Dalam pemaparannya, Dr. Wahyu menekankan bahwa alih status penyuluh pertanian ASN ke Kementerian Pertanian tidak akan mengubah pola pendampingan petani di lapangan. Penyuluh tetap bertugas di Balai Penyuluhan Pertanian (BPP), tetap mendampingi kelompok tani, dan tetap menjadi mitra pemerintah desa serta perangkat daerah.

“Petani tidak akan kehilangan penyuluh. Mereka tetap ada di desa, tetap mendampingi, dan tetap fokus pada kebutuhan petani,” tegasnya.

Menurut Dr. Wahyu, kebijakan satu komando teknis justru bertujuan memperkuat kapasitas penyuluh agar lebih responsif terhadap tantangan pertanian, seperti peningkatan produktivitas, efisiensi usaha tani, hingga adaptasi terhadap inovasi teknologi pertanian.

Ia menilai penyuluh memiliki peran kunci dalam memastikan program nasional benar-benar diterjemahkan menjadi praktik nyata di sawah dan ladang.

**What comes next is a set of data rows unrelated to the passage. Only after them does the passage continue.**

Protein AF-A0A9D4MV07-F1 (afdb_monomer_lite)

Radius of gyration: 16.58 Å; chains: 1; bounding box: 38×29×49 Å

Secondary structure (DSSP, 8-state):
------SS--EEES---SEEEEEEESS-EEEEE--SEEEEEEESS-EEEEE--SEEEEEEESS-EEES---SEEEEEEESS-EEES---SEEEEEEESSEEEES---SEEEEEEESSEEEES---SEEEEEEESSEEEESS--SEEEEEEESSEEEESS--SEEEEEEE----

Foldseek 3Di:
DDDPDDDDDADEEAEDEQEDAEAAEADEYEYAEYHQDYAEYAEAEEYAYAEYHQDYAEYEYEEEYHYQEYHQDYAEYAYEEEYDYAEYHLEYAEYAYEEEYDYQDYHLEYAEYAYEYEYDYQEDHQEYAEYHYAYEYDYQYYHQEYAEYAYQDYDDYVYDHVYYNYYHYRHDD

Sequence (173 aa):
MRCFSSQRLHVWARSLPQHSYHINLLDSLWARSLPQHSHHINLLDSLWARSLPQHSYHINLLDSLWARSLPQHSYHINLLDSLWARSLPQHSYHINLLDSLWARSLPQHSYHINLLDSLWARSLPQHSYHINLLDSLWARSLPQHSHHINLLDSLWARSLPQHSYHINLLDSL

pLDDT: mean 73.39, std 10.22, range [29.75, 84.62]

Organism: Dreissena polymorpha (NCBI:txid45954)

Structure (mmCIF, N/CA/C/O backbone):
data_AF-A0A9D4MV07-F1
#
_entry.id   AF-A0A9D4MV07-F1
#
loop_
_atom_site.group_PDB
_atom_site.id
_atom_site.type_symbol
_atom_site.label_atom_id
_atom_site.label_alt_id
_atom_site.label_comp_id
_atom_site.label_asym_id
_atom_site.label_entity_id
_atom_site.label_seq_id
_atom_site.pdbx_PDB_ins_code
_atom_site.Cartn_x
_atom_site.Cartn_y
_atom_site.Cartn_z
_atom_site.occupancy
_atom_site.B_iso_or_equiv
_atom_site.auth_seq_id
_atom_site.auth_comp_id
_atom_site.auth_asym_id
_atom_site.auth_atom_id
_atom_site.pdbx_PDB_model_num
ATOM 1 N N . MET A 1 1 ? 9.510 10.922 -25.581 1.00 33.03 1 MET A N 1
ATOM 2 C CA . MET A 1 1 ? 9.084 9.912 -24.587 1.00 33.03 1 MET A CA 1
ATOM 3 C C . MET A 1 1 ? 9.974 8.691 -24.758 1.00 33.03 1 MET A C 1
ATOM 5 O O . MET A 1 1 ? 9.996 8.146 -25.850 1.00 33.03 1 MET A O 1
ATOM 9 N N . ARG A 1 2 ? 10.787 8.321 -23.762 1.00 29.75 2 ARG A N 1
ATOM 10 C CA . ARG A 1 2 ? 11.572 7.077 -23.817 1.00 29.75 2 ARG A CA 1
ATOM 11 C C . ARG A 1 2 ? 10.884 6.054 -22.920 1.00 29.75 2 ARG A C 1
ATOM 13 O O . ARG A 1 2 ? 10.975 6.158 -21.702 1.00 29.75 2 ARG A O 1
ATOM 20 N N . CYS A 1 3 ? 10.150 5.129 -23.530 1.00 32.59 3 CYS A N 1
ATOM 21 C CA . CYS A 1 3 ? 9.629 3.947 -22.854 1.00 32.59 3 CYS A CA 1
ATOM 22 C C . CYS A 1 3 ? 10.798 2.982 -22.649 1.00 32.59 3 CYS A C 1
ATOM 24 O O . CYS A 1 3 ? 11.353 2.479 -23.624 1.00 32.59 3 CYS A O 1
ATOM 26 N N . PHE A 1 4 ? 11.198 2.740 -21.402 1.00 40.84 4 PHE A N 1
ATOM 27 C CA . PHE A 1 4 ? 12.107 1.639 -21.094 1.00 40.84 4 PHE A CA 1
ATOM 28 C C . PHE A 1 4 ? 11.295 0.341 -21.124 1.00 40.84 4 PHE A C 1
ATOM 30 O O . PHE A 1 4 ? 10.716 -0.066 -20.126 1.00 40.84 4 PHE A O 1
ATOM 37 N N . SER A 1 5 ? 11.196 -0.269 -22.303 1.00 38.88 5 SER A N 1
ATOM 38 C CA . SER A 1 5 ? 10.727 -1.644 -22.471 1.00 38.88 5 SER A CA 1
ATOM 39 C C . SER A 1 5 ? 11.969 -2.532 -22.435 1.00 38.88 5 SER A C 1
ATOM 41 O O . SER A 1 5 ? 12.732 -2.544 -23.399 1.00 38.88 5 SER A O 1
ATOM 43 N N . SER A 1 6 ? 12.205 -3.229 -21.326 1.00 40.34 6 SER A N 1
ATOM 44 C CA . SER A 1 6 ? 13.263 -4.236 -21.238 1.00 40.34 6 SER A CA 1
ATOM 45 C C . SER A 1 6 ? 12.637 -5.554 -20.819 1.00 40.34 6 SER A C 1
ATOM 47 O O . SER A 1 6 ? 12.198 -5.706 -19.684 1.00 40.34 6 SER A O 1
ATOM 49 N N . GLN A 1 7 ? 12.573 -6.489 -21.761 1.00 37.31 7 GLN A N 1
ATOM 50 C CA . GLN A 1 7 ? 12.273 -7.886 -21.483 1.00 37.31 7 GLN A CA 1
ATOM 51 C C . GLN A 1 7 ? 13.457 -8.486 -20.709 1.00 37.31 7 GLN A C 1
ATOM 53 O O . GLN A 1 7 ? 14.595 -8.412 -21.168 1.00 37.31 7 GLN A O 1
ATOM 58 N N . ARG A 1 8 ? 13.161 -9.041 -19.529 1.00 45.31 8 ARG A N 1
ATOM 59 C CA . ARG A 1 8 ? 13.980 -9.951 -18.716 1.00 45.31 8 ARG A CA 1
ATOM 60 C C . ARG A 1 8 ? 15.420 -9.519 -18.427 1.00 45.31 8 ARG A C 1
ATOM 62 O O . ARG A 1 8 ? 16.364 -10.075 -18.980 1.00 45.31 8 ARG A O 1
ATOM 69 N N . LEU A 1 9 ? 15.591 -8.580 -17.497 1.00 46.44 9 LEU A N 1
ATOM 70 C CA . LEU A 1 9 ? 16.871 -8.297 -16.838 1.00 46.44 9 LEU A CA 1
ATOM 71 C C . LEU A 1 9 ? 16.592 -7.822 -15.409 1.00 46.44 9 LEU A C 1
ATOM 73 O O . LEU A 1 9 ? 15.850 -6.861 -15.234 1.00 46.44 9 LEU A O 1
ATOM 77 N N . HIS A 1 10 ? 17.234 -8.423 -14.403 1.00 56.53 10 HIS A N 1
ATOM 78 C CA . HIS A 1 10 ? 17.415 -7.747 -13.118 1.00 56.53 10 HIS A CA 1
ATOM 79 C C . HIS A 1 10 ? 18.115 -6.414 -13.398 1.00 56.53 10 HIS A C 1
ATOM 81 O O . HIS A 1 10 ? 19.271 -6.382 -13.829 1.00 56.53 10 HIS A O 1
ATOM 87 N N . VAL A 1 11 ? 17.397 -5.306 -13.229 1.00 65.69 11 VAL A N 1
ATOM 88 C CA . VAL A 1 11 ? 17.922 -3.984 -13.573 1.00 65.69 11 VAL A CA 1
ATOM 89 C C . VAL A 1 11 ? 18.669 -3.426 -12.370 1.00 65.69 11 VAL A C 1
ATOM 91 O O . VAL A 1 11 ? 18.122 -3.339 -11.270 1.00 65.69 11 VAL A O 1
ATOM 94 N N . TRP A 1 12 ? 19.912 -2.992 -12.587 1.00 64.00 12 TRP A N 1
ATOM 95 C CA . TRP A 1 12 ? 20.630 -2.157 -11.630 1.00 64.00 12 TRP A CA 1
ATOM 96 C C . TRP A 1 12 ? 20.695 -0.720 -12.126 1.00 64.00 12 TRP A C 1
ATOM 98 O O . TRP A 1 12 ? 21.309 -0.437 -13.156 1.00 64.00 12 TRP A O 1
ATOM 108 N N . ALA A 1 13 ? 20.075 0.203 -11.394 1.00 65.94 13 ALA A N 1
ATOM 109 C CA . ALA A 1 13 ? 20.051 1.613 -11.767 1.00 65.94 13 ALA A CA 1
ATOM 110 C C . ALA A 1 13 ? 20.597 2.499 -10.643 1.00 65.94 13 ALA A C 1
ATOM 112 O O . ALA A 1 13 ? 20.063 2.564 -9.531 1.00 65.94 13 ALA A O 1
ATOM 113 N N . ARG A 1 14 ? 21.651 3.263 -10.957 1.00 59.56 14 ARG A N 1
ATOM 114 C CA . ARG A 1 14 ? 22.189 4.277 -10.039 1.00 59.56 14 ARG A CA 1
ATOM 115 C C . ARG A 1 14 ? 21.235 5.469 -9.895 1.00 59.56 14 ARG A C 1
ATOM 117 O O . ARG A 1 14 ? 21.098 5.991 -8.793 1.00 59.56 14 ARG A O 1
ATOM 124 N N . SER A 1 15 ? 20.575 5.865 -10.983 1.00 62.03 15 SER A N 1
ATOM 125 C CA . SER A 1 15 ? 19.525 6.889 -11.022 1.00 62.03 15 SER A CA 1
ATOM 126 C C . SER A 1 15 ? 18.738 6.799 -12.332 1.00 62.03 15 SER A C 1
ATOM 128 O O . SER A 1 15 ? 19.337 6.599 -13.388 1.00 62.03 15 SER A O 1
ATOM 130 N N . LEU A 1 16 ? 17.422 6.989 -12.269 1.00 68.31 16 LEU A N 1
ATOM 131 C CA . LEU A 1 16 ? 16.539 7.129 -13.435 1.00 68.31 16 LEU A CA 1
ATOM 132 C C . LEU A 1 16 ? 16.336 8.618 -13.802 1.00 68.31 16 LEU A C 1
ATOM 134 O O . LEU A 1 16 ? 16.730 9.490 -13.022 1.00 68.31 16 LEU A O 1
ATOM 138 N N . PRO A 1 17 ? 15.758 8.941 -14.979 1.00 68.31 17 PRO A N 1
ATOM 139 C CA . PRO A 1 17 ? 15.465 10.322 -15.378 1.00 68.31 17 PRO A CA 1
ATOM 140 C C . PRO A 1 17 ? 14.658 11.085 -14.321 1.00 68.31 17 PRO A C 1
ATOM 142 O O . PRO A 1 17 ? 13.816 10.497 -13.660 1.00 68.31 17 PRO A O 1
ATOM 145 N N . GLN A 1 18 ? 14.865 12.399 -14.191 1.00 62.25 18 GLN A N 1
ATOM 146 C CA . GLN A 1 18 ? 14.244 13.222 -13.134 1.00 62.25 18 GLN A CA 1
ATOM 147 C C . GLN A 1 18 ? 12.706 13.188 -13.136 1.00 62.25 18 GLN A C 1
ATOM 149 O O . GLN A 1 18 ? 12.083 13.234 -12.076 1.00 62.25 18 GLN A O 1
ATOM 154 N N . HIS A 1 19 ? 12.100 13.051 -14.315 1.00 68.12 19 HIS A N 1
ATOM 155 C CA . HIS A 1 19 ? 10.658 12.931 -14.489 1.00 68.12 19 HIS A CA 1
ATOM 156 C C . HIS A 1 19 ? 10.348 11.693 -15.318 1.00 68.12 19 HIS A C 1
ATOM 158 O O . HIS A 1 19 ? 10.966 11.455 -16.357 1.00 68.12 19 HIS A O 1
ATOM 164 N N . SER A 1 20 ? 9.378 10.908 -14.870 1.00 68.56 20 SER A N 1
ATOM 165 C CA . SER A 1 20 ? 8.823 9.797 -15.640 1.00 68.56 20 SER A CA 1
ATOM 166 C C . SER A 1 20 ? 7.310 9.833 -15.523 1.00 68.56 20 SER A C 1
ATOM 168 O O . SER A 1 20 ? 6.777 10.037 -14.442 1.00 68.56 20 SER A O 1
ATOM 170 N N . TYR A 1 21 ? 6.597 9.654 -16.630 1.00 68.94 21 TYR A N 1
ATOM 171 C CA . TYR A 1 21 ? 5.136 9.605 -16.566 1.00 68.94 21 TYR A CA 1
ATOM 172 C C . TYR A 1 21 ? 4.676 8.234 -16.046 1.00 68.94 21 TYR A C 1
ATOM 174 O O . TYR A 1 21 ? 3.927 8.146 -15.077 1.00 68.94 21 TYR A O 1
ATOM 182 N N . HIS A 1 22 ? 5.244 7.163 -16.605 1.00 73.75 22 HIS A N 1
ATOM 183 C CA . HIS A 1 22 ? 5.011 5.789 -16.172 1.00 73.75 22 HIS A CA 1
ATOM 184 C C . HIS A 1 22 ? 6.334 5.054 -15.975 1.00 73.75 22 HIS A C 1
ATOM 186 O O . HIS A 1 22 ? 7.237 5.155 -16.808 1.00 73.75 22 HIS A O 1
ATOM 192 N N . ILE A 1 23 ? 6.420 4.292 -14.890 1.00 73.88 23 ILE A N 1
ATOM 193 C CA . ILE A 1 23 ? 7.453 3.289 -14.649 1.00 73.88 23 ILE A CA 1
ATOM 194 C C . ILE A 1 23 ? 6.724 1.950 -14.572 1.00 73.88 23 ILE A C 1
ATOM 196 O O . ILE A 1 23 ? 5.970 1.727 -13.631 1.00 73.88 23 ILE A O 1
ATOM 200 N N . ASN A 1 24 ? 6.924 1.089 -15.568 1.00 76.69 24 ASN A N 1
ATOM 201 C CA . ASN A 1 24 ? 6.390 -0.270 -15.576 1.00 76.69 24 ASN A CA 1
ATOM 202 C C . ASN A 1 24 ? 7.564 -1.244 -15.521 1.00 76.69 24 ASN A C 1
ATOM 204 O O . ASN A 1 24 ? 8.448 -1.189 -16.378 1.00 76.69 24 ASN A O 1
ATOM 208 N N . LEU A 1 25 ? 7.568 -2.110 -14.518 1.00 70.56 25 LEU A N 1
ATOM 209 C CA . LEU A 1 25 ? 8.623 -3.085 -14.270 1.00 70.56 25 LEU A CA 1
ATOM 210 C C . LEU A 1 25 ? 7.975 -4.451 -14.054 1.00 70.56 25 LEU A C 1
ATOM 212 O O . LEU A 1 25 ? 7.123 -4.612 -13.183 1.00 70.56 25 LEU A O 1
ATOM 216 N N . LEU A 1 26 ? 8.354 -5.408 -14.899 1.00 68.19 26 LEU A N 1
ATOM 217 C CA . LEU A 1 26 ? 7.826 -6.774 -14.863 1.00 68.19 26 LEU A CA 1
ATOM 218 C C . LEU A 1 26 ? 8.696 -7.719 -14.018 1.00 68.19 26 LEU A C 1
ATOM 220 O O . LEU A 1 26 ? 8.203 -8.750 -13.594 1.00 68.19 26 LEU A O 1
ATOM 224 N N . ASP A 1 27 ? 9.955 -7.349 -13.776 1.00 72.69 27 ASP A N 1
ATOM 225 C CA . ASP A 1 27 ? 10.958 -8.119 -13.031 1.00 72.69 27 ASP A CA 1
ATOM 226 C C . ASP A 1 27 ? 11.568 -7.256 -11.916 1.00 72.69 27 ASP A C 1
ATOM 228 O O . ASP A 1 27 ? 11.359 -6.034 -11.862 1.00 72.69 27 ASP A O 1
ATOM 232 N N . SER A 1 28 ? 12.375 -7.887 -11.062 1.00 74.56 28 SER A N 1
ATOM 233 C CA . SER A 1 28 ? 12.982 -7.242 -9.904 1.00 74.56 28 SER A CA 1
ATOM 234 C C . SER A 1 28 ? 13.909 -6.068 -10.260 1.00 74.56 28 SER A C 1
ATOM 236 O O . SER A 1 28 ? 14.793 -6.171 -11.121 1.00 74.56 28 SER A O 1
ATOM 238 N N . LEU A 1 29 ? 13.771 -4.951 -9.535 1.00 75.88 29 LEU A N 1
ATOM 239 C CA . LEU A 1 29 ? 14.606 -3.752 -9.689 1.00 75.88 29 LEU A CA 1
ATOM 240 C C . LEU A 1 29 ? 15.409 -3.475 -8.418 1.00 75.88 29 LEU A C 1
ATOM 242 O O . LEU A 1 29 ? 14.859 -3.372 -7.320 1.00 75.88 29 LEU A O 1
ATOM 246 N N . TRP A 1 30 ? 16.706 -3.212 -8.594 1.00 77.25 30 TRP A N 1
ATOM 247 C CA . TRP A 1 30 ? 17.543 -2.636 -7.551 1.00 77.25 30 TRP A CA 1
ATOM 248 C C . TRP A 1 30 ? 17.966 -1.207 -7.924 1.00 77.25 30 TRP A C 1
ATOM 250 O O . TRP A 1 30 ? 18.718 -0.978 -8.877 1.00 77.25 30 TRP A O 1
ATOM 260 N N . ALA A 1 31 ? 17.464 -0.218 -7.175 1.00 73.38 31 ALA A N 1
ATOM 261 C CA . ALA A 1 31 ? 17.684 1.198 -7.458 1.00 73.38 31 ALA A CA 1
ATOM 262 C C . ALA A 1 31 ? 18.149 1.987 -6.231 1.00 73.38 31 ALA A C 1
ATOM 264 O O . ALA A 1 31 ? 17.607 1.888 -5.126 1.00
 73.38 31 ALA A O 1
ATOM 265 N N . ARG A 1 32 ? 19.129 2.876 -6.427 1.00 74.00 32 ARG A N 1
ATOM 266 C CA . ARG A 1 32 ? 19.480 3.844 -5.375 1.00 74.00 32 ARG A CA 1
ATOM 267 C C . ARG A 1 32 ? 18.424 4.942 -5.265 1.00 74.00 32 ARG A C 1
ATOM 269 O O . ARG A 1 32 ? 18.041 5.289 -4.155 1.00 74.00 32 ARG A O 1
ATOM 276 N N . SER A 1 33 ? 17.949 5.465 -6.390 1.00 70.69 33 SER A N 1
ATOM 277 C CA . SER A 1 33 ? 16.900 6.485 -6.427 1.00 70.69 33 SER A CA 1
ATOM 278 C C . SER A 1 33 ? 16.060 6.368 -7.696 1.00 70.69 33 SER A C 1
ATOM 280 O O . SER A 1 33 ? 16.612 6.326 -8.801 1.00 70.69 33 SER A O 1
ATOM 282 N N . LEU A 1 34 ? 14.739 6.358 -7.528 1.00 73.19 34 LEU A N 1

Dengan standar teknis yang lebih seragam, pendampingan diharapkan menjadi lebih terarah dan berdampak langsung pada peningkatan hasil pertanian.

“Yang paling penting adalah petani merasakan manfaatnya, baik dari sisi pengetahuan, keterampilan, maupun hasil produksi,” ujarnya.

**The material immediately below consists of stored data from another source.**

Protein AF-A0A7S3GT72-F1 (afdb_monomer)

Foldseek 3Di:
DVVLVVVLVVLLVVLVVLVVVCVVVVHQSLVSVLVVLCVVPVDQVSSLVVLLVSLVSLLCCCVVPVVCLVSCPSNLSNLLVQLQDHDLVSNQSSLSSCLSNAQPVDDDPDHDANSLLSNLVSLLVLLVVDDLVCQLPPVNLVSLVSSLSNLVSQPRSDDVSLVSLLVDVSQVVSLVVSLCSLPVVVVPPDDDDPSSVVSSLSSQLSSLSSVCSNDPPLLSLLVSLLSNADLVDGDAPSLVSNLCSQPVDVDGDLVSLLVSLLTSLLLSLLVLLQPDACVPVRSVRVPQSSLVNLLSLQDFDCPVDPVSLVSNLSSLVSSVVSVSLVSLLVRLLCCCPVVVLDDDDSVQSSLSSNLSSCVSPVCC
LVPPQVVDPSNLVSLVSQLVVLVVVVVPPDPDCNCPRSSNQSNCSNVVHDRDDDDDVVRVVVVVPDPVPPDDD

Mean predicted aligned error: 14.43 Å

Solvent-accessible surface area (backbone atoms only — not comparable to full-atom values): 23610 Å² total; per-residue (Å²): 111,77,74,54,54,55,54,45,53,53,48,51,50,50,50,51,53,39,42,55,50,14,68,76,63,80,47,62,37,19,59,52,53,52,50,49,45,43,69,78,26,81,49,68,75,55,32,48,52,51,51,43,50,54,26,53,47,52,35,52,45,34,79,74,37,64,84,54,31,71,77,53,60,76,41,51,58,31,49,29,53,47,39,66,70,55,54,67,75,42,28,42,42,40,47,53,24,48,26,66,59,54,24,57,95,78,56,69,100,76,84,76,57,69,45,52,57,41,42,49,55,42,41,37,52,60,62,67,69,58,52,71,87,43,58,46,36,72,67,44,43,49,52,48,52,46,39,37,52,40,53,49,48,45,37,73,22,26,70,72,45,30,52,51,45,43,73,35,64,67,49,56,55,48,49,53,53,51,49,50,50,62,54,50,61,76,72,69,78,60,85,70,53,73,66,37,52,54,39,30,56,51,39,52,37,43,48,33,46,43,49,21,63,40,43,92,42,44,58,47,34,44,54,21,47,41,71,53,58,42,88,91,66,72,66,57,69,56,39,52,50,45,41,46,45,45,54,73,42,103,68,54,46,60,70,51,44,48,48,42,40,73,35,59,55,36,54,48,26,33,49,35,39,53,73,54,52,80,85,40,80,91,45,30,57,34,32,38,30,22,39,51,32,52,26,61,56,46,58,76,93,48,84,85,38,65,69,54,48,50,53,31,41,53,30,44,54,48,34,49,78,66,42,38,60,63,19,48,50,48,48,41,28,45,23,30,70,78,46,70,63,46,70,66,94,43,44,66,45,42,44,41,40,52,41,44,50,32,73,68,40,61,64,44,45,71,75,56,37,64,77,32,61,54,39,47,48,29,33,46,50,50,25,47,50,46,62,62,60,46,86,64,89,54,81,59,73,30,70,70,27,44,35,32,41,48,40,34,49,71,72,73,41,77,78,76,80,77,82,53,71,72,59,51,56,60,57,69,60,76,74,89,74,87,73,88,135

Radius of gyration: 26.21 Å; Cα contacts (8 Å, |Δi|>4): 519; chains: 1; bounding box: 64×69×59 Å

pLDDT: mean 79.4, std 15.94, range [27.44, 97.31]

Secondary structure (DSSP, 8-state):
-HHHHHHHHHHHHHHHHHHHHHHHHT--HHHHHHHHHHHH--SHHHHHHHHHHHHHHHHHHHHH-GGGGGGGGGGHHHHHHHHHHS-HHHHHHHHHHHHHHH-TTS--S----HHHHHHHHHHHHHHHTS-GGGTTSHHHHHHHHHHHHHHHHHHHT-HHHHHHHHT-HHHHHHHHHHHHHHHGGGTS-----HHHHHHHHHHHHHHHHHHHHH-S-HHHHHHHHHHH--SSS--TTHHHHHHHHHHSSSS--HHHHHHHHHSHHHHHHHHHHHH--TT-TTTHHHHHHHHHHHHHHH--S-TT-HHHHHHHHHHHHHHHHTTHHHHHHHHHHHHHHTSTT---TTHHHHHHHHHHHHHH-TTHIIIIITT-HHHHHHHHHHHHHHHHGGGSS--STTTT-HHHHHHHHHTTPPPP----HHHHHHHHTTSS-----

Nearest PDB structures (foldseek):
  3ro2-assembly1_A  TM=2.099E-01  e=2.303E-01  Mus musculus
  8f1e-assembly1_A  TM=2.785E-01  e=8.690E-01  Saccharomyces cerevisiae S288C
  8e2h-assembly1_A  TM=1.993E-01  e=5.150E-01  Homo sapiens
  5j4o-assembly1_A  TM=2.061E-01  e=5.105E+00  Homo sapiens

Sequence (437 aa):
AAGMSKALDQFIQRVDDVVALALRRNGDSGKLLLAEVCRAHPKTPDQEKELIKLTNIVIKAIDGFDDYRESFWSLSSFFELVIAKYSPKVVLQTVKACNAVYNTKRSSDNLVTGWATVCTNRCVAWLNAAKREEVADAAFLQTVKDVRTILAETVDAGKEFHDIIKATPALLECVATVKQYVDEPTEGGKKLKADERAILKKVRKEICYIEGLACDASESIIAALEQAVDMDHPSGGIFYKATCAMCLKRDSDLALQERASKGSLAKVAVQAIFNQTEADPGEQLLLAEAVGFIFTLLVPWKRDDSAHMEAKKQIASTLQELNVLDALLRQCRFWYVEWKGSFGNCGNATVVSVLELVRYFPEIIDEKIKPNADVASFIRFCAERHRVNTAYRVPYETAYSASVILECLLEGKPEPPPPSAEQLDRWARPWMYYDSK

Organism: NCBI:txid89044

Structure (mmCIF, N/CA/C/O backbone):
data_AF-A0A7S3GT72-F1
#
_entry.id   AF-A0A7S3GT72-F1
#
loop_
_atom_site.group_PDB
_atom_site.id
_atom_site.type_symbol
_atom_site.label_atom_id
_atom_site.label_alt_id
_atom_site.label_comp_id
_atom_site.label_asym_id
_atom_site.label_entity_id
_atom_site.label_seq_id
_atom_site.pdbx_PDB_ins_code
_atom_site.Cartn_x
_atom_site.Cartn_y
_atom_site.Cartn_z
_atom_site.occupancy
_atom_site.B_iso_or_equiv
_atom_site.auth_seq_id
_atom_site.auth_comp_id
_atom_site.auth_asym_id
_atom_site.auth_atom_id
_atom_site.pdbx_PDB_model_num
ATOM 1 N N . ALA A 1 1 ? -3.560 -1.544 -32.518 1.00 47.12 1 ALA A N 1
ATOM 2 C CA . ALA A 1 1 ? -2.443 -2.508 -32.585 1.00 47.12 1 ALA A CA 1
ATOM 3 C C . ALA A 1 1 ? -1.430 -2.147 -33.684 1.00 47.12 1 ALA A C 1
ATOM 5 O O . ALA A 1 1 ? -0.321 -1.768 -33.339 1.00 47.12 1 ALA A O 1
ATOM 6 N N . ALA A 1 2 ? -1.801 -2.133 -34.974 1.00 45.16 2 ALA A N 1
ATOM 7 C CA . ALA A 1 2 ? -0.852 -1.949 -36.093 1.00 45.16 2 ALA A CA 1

Lebih lanjut, Dr. Wahyu menegaskan bahwa keberhasilan kebijakan ini sangat bergantung pada sinergi di tingkat lokal. Pemerintah desa, UPTD, kasi ekbang, serta kelompok tani tetap menjadi mitra utama dalam menyerap aspirasi petani dan menyelesaikan persoalan di lapangan.

Menutup forum tersebut, Diskatan Kabupaten Kuningan menegaskan komitmennya untuk terus mengawal transisi kebijakan ini agar berjalan mulus, tanpa mengurangi kualitas layanan penyuluhan.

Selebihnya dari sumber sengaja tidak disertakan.